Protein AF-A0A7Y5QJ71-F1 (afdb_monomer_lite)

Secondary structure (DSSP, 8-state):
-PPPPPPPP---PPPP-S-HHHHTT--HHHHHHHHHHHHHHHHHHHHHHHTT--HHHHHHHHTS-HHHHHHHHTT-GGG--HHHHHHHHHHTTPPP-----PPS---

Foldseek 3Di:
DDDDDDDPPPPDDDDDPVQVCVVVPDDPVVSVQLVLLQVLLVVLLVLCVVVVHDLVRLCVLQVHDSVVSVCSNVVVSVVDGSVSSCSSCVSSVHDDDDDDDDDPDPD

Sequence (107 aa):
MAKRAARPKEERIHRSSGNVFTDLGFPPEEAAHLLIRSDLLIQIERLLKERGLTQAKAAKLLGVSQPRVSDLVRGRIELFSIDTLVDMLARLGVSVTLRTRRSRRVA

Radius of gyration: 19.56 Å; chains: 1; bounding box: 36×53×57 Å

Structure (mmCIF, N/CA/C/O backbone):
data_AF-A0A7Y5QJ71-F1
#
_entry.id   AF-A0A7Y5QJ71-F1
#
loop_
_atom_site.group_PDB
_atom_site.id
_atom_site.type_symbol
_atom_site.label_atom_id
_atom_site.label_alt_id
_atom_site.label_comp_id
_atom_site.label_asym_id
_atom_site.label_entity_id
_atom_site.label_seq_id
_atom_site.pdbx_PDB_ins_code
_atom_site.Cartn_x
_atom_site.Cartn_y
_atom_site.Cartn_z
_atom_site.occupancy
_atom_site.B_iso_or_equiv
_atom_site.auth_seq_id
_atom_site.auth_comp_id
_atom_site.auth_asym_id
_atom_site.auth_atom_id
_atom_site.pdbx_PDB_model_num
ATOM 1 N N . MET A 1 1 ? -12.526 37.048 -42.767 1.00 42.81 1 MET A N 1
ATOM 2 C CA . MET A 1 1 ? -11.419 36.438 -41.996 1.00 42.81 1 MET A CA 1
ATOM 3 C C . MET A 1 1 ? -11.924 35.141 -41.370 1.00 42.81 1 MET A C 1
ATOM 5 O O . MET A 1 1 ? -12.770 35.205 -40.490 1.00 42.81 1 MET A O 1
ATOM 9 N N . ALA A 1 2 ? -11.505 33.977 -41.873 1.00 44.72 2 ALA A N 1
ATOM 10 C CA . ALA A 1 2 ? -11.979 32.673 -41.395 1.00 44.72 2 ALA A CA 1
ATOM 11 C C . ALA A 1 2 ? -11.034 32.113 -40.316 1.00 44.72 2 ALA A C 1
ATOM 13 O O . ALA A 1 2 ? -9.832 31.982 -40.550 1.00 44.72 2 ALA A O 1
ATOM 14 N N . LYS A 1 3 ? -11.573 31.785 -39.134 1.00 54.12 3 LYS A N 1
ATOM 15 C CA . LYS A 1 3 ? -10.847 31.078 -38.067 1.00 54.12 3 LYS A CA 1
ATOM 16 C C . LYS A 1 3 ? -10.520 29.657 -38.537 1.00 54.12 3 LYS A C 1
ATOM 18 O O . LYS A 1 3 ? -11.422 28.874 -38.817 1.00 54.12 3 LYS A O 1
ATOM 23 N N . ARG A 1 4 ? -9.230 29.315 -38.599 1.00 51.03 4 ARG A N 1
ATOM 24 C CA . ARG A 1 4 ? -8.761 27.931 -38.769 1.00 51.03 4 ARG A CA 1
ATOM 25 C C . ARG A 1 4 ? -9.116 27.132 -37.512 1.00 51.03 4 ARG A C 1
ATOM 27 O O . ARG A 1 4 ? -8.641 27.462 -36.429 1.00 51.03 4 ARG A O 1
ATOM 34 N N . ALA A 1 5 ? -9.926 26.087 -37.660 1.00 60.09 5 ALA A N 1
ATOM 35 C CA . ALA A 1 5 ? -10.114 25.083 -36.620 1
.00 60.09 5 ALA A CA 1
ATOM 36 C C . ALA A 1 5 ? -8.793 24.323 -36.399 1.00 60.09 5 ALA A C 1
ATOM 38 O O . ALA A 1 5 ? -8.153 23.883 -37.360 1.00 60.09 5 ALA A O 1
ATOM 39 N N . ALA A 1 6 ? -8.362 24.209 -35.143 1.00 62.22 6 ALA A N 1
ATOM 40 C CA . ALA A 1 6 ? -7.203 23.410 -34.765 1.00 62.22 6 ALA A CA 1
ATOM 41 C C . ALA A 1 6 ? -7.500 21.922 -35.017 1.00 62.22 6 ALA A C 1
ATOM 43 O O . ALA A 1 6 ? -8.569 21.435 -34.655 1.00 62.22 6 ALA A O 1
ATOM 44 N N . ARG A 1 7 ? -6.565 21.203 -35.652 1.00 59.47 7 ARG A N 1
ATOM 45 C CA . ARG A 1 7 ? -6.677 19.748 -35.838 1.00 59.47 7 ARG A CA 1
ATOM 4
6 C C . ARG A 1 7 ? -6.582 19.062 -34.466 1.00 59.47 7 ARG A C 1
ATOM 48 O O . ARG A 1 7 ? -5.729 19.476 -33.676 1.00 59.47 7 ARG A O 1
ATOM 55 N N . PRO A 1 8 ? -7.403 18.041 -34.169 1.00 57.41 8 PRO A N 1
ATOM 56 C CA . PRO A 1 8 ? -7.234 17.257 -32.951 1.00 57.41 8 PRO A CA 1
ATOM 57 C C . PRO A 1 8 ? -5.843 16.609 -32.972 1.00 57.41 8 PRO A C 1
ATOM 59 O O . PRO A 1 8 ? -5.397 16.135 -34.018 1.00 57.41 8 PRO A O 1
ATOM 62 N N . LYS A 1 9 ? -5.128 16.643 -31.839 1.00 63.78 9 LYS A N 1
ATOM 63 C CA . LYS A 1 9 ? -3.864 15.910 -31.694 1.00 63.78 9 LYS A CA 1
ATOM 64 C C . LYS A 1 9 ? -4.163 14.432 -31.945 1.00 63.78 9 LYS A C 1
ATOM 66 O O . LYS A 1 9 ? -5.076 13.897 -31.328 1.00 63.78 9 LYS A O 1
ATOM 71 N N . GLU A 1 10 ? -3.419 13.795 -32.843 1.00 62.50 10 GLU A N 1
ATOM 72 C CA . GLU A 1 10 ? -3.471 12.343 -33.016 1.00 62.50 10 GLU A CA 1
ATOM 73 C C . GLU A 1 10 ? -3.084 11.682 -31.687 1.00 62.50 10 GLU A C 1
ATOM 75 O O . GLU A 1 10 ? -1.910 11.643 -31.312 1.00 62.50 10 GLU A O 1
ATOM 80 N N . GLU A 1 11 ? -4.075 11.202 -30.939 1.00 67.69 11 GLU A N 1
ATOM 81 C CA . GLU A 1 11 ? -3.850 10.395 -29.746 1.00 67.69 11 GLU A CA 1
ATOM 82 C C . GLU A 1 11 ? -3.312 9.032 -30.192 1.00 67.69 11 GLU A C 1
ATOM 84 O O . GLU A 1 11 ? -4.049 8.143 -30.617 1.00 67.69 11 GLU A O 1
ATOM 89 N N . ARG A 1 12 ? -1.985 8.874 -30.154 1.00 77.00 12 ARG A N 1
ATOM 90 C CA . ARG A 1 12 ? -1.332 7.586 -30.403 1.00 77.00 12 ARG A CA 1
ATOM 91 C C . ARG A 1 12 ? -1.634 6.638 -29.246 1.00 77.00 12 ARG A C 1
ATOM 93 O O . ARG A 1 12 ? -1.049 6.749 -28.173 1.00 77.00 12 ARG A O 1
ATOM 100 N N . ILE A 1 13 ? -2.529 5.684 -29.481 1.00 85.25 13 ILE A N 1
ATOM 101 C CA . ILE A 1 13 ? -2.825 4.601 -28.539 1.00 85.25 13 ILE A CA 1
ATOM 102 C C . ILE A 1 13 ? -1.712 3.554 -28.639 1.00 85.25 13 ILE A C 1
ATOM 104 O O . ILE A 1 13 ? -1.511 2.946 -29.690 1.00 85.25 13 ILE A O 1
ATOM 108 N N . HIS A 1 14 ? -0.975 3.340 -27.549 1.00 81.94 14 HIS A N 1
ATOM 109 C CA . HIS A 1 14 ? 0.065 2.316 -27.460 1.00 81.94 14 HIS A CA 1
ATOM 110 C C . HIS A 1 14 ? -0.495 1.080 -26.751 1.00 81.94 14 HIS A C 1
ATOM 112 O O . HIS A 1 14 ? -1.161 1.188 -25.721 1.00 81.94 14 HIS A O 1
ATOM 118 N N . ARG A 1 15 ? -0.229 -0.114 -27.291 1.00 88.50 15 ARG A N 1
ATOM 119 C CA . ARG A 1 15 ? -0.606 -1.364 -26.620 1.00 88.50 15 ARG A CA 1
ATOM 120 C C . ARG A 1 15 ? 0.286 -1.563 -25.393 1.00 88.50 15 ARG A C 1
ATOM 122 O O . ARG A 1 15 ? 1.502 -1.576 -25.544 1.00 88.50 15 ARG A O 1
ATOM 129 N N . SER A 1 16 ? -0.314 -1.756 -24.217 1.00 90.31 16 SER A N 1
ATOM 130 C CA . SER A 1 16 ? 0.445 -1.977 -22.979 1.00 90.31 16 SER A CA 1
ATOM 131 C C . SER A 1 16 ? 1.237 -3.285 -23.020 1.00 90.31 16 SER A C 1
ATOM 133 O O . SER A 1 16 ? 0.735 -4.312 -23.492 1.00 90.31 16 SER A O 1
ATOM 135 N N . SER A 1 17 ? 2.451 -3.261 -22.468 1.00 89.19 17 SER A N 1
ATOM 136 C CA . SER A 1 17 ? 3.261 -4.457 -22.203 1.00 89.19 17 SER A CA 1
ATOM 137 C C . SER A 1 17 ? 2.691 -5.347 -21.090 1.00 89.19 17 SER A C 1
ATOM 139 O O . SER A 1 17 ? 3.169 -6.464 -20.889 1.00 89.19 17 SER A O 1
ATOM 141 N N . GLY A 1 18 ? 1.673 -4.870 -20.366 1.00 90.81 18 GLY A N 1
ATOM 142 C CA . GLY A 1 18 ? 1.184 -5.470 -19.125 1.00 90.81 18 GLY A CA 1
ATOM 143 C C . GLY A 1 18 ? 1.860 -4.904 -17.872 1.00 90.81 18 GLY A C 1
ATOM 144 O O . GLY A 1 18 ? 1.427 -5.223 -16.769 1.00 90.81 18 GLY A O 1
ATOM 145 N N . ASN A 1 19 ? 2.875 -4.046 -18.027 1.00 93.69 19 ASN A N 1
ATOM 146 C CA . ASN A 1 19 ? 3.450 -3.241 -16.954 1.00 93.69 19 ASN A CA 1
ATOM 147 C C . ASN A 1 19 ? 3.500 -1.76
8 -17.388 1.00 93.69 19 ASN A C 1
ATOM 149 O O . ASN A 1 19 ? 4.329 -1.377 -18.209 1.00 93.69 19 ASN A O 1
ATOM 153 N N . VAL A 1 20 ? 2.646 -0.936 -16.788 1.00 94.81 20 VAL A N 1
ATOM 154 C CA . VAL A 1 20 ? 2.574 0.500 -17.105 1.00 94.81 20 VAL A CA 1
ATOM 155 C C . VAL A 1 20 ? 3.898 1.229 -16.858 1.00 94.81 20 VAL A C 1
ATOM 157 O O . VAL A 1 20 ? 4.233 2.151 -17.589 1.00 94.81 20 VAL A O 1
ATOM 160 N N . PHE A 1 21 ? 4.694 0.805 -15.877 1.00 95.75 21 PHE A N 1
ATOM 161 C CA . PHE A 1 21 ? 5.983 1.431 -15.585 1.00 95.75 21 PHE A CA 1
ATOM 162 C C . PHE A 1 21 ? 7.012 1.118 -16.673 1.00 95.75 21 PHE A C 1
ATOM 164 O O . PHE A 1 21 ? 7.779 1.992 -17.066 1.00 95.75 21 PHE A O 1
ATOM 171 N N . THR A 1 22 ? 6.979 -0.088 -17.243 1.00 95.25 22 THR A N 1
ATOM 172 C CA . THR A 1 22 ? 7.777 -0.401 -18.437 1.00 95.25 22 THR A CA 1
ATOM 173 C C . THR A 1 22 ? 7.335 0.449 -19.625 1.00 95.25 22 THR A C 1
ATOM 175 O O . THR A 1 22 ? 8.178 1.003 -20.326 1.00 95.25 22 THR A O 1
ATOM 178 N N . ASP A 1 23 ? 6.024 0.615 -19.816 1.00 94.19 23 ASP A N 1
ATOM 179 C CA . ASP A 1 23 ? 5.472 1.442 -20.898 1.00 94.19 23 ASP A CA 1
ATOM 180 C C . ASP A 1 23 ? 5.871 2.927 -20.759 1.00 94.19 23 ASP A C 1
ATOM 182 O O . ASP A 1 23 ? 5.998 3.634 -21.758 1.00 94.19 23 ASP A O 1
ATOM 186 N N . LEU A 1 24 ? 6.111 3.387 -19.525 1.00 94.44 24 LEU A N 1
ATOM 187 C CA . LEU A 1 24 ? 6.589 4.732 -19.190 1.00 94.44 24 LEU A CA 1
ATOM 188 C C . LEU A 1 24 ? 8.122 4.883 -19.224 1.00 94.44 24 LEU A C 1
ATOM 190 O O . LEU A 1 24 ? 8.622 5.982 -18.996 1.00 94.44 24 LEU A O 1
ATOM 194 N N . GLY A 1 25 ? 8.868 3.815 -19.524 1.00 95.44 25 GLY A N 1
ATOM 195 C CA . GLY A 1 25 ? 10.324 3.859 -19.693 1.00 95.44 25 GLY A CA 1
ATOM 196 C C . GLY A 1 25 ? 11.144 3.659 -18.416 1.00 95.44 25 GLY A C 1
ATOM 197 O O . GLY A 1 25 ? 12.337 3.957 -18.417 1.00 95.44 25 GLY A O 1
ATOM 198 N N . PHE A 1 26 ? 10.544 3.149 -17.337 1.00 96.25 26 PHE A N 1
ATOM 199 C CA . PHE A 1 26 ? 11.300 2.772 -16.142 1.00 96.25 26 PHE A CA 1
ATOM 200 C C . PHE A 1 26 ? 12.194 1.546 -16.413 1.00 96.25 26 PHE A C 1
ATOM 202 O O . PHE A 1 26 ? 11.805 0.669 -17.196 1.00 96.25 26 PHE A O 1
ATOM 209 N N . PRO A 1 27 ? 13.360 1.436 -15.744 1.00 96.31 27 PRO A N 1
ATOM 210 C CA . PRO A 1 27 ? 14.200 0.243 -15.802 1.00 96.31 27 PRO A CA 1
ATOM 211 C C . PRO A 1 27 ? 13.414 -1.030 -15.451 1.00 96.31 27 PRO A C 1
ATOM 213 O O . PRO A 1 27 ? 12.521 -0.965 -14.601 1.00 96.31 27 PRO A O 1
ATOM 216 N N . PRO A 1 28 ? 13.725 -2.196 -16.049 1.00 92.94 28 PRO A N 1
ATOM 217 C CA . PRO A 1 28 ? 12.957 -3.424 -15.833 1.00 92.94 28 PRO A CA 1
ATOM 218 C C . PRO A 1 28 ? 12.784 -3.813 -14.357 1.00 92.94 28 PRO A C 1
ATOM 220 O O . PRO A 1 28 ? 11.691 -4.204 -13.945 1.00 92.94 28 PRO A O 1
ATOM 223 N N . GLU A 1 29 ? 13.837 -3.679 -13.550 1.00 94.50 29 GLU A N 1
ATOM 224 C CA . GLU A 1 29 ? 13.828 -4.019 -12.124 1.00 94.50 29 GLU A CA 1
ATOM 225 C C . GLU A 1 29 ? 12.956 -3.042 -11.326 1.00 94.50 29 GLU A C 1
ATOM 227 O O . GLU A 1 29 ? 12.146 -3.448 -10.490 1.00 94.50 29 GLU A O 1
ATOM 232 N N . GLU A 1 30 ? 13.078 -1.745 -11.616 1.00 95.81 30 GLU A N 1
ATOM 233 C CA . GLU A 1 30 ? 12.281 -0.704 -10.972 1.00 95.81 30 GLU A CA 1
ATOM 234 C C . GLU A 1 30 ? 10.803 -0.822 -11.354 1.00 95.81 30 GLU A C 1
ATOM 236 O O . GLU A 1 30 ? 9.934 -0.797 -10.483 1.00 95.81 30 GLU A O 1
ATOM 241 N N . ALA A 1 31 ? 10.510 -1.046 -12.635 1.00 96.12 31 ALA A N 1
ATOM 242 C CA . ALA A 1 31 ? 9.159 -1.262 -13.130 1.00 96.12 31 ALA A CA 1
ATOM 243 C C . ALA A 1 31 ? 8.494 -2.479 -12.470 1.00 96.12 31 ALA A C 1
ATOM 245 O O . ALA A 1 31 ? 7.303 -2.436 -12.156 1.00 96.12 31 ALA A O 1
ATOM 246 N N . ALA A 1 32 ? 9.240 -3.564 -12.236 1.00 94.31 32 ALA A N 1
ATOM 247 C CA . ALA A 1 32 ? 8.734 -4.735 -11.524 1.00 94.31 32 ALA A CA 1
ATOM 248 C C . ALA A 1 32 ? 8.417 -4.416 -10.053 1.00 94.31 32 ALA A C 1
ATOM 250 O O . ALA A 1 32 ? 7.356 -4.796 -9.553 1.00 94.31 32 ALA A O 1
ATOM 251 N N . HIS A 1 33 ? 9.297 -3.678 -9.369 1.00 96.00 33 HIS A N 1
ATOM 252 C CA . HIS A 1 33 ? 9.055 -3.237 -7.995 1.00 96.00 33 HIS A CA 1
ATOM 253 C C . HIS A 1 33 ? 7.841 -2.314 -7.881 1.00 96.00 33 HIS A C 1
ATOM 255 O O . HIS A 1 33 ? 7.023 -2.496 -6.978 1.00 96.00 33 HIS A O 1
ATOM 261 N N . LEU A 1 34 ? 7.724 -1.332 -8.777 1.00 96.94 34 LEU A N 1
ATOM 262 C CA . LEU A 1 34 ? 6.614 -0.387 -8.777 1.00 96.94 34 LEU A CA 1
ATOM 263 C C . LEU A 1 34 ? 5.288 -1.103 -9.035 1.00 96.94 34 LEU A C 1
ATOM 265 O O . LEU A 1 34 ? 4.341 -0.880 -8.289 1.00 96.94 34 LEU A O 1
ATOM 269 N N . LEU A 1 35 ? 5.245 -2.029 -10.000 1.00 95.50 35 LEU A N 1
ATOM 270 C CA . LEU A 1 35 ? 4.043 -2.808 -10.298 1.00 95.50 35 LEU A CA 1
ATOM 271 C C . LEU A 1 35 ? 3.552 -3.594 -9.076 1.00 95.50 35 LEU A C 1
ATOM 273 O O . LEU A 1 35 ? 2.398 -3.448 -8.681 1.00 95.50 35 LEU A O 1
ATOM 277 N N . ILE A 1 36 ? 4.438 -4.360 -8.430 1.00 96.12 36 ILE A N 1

● ● ● ● ● ● ●

**YOUR OBJECTIVE**
The lines to copy run from the first line of the entries to the line containing "ATOM 3 C C ."; copy them exactly and output nothing else.

**RESPONSE BELOW**
Protein AF-A0A7Y5QJ71-F1 (afdb_monomer_lite)

Secondary structure (DSSP, 8-state):
-PPPPPPPP---PPPP-S-HHHHTT--HHHHHHHHHHHHHHHHHHHHHHHTT--HHHHHHHHTS-HHHHHHHHTT-GGG--HHHHHHHHHHTTPPP-----PPS---

Foldseek 3Di:
DDDDDDDPPPPDDDDDPVQVCVVVPDDPVVSVQLVLLQVLLVVLLVLCVVVVHDLVRLCVLQVHDSVVSVCSNVVVSVVDGSVSSCSSCVSSVHDDDDDDDDDPDPD

Sequence (107 aa):
MAKRAARPKEERIHRSSGNVFTDLGFPPEEAAHLLIRSDLLIQIERLLKERGLTQAKAAKLLGVSQPRVSDLVRGRIELFSIDTLVDMLARLGVSVTLRTRRSRRVA

Radius of gyration: 19.56 Å; chains: 1; bounding box: 36×53×57 Å

Structure (mmCIF, N/CA/C/O backbone):
data_AF-A0A7Y5QJ71-F1
#
_entry.id   AF-A0A7Y5QJ71-F1
#
loop_
_atom_site.group_PDB
_atom_site.id
_atom_site.type_symbol
_atom_site.label_atom_id
_atom_site.label_alt_id
_atom_site.label_comp_id
_atom_site.label_asym_id
_atom_site.label_entity_id
_atom_site.label_seq_id
_atom_site.pdbx_PDB_ins_code
_atom_site.Cartn_x
_atom_site.Cartn_y
_atom_site.Cartn_z
_atom_site.occupancy
_atom_site.B_iso_or_equiv
_atom_site.auth_seq_id
_atom_site.auth_comp_id
_atom_site.auth_asym_id
_atom_site.auth_atom_id
_atom_site.pdbx_PDB_model_num
ATOM 1 N N . MET A 1 1 ? -12.526 37.048 -42.767 1.00 42.81 1 MET A N 1
ATOM 2 C CA . MET A 1 1 ? -11.419 36.438 -41.996 1.00 42.81 1 MET A CA 1
ATOM 3 C C . MET A 1 1 ? -11.924 35.141 -41.370 1.00 42.81 1 MET A C 1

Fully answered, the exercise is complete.